:: Recorded information ::
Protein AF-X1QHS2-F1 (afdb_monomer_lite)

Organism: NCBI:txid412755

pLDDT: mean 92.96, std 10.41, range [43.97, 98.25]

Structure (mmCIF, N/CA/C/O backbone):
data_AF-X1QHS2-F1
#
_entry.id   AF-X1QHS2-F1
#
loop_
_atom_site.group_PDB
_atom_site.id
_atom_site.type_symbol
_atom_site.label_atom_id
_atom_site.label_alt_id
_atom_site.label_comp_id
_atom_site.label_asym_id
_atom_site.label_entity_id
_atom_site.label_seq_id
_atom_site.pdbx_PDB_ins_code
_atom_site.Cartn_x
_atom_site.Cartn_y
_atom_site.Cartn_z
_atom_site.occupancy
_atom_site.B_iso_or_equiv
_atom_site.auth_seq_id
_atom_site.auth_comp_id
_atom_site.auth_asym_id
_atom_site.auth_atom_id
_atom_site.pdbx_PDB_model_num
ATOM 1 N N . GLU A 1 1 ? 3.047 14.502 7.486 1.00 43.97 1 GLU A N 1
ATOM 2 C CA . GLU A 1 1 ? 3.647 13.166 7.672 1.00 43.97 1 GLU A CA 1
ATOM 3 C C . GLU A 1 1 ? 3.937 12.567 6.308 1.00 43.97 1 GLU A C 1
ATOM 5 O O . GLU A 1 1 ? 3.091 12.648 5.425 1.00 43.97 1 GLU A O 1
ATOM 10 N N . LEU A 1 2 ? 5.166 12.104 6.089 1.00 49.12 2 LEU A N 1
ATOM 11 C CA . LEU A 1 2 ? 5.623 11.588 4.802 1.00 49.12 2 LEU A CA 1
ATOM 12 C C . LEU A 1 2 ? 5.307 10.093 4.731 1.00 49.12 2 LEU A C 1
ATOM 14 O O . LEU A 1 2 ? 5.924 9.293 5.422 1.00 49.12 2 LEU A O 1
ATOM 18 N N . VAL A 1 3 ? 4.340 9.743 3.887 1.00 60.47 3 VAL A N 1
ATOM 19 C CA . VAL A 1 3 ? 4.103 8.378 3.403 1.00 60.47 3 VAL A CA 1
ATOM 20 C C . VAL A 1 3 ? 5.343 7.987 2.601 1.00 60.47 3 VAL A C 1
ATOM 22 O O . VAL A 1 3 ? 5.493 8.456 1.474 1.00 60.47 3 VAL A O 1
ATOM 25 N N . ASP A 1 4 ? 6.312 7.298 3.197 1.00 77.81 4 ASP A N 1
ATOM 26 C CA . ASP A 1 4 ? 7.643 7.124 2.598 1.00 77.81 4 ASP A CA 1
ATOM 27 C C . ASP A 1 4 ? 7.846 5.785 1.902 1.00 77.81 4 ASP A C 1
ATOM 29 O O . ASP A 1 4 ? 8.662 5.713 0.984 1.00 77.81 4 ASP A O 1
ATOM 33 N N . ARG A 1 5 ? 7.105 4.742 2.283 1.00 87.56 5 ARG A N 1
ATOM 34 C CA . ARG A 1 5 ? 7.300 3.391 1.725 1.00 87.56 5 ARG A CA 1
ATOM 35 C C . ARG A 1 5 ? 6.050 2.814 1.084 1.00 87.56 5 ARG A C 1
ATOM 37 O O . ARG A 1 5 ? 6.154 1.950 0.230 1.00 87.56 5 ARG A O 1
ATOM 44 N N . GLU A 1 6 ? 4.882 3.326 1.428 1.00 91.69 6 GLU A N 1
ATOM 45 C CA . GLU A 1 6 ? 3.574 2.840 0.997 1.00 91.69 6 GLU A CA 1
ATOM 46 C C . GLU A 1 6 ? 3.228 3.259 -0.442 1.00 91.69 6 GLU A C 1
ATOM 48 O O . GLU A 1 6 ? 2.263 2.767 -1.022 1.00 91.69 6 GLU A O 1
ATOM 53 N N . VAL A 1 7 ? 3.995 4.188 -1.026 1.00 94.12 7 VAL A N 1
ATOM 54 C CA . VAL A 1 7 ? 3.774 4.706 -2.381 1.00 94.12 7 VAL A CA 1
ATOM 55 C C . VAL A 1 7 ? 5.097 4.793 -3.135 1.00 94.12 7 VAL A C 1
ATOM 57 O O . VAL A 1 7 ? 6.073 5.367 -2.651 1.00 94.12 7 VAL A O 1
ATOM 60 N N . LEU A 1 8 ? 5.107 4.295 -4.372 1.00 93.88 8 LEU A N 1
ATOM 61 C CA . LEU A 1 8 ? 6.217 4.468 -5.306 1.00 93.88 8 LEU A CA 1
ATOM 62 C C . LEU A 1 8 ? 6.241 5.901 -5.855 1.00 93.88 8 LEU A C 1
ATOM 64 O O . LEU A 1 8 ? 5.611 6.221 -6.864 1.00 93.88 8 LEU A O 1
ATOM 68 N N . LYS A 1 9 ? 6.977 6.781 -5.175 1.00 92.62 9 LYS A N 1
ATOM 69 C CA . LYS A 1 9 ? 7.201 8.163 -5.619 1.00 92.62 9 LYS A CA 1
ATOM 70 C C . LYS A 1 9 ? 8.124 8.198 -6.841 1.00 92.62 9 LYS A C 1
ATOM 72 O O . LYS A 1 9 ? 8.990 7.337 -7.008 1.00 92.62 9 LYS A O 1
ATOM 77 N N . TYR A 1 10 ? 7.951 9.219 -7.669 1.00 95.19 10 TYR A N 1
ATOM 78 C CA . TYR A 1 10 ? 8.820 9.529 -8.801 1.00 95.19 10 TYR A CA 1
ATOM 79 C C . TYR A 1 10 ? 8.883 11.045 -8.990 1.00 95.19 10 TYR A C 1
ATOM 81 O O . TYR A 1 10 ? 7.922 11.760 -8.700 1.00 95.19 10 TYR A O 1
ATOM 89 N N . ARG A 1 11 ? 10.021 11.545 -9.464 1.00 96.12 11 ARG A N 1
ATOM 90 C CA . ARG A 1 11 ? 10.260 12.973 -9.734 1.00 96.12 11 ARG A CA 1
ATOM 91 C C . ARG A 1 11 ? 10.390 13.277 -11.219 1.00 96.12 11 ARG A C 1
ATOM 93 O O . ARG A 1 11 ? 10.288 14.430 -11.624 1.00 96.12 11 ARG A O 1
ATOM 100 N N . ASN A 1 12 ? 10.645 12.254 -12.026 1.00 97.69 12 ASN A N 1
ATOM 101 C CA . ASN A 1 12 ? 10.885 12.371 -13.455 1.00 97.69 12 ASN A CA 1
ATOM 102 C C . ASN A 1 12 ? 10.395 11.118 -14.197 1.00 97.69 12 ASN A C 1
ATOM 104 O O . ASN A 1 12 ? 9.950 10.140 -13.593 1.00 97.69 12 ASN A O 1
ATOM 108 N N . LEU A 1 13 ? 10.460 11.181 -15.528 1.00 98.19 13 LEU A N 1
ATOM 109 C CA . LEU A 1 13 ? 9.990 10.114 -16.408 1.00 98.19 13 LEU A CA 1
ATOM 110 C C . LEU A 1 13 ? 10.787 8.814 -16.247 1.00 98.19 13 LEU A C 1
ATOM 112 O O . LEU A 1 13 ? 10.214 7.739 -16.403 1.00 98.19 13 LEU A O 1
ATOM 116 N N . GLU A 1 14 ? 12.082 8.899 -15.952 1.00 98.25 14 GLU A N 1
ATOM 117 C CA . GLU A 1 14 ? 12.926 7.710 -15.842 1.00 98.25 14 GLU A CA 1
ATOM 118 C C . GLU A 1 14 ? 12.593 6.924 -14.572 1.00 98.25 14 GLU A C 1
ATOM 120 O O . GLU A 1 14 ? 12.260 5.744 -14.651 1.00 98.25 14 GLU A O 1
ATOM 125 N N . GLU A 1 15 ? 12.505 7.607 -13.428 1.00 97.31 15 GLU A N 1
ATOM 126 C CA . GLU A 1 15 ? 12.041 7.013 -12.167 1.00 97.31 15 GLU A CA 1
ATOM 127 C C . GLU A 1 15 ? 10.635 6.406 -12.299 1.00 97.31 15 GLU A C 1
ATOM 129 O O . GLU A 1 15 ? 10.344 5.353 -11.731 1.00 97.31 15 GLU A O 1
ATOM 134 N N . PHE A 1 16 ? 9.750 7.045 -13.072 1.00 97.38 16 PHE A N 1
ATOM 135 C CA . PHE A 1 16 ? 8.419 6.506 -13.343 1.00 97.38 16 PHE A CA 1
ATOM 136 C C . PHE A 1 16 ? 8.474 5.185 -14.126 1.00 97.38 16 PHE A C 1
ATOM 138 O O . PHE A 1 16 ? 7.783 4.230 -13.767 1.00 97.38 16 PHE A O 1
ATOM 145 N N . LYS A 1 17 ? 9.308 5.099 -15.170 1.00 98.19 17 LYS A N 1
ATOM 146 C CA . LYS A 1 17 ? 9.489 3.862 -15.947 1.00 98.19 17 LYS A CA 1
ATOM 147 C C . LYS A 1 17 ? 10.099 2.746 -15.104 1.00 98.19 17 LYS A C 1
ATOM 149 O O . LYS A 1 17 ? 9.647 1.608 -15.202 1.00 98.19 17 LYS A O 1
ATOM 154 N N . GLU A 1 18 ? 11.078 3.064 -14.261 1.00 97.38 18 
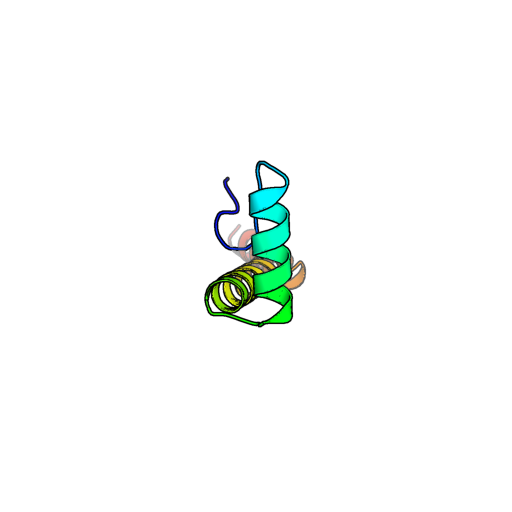GLU A N 1
ATOM 155 C CA . GLU A 1 18 ? 11.665 2.099 -13.327 1.00 97.38 18 GLU A CA 1
ATOM 156 C C . GLU A 1 18 ? 10.625 1.562 -12.339 1.00 97.38 18 GLU A C 1
ATOM 158 O O . GLU A 1 18 ? 10.536 0.349 -12.145 1.00 97.38 18 GLU A O 1
ATOM 163 N N . ASN A 1 19 ? 9.790 2.439 -11.770 1.00 96.75 19 ASN A N 1
ATOM 164 C CA . ASN A 1 19 ? 8.688 2.037 -10.894 1.00 96.75 19 ASN A CA 1
ATOM 165 C C . ASN A 1 19 ? 7.705 1.108 -11.612 1.00 96.75 19 ASN A C 1
ATOM 167 O O . ASN A 1 19 ? 7.312 0.083 -11.059 1.00 96.75 19 ASN A O 1
ATOM 171 N N . LEU A 1 20 ? 7.317 1.442 -12.847 1.00 97.50 20 LEU A N 1
ATOM 172 C CA . LEU A 1 20 ? 6.437 0.591 -13.645 1.00 97.50 20 LEU A CA 1
ATOM 173 C C . LEU A 1 20 ? 7.052 -0.788 -13.883 1.00 97.50 20 LEU A C 1
ATOM 175 O O . LEU A 1 20 ? 6.376 -1.795 -13.677 1.00 97.50 20 LEU A O 1
ATOM 179 N N . ARG A 1 21 ? 8.329 -0.844 -14.278 1.00 98.12 21 ARG A N 1
ATOM 180 C CA . ARG A 1 21 ? 9.033 -2.114 -14.489 1.00 98.12 21 ARG A CA 1
ATOM 181 C C . ARG A 1 21 ? 9.030 -2.963 -13.216 1.00 98.12 21 ARG A C 1
ATOM 183 O O . ARG A 1 21 ? 8.617 -4.115 -13.276 1.00 98.12 21 ARG A O 1
ATOM 190 N N . SER A 1 22 ? 9.384 -2.367 -12.078 1.00 96.81 22 SER A N 1
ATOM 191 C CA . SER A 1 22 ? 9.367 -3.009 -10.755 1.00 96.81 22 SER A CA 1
:::
Beginning with the line containing "ATOM 138 O O" and ending with the last line of the data, output those lines exactly and nothing more. Omit every picture.

ATOM 138 O O . PHE A 1 16 ? 7.783 4.230 -13.767 1.00 97.38 16 PHE A O 1
ATOM 145 N N . LYS A 1 17 ? 9.308 5.099 -15.170 1.00 98.19 17 LYS A N 1
ATOM 146 C CA . LYS A 1 17 ? 9.489 3.862 -15.947 1.00 98.19 17 LYS A CA 1
ATOM 147 C C . LYS A 1 17 ? 10.099 2.746 -15.104 1.00 98.19 17 LYS A C 1
ATOM 149 O O . LYS A 1 17 ? 9.647 1.608 -15.202 1.00 98.19 17 LYS A O 1
ATOM 154 N N . GLU A 1 18 ? 11.078 3.064 -14.261 1.00 97.38 18 
GLU A N 1
ATOM 155 C CA . GLU A 1 18 ? 11.665 2.099 -13.327 1.00 97.38 18 GLU A CA 1
ATOM 156 C C . GLU A 1 18 ? 10.625 1.562 -12.339 1.00 97.38 18 GLU A C 1
ATOM 158 O O . GLU A 1 18 ? 10.536 0.349 -12.145 1.00 97.38 18 GLU A O 1
ATOM 163 N N . ASN A 1 19 ? 9.790 2.439 -11.770 1.00 96.75 19 ASN A N 1
ATOM 164 C CA . ASN A 1 19 ? 8.688 2.037 -10.894 1.00 96.75 19 ASN A CA 1
ATOM 165 C C . ASN A 1 19 ? 7.705 1.108 -11.612 1.00 96.75 19 ASN A C 1
ATOM 167 O O . ASN A 1 19 ? 7.312 0.083 -11.059 1.00 96.75 19 ASN A O 1
ATOM 171 N N . LEU A 1 20 ? 7.317 1.442 -12.847 1.00 97.50 20 LEU A N 1
ATOM 172 C CA . LEU A 1 20 ? 6.437 0.591 -13.645 1.00 97.50 20 LEU A CA 1
ATOM 173 C C . LEU A 1 20 ? 7.052 -0.788 -13.883 1.00 97.50 20 LEU A C 1
ATOM 175 O O . LEU A 1 20 ? 6.376 -1.795 -13.677 1.00 97.50 20 LEU A O 1
ATOM 179 N N . ARG A 1 21 ? 8.329 -0.844 -14.278 1.00 98.12 21 ARG A N 1
ATOM 180 C CA . ARG A 1 21 ? 9.033 -2.114 -14.489 1.00 98.12 21 ARG A CA 1
ATOM 181 C C . ARG A 1 21 ? 9.030 -2.963 -13.216 1.00 98.12 21 ARG A C 1
ATOM 183 O O . ARG A 1 21 ? 8.617 -4.115 -13.276 1.00 98.12 21 ARG A O 1
ATOM 190 N N . SER A 1 22 ? 9.384 -2.367 -12.078 1.00 96.81 22 SER A N 1
ATOM 191 C CA . SER A 1 22 ? 9.367 -3.009 -10.755 1.00 96.81 22 SER A CA 1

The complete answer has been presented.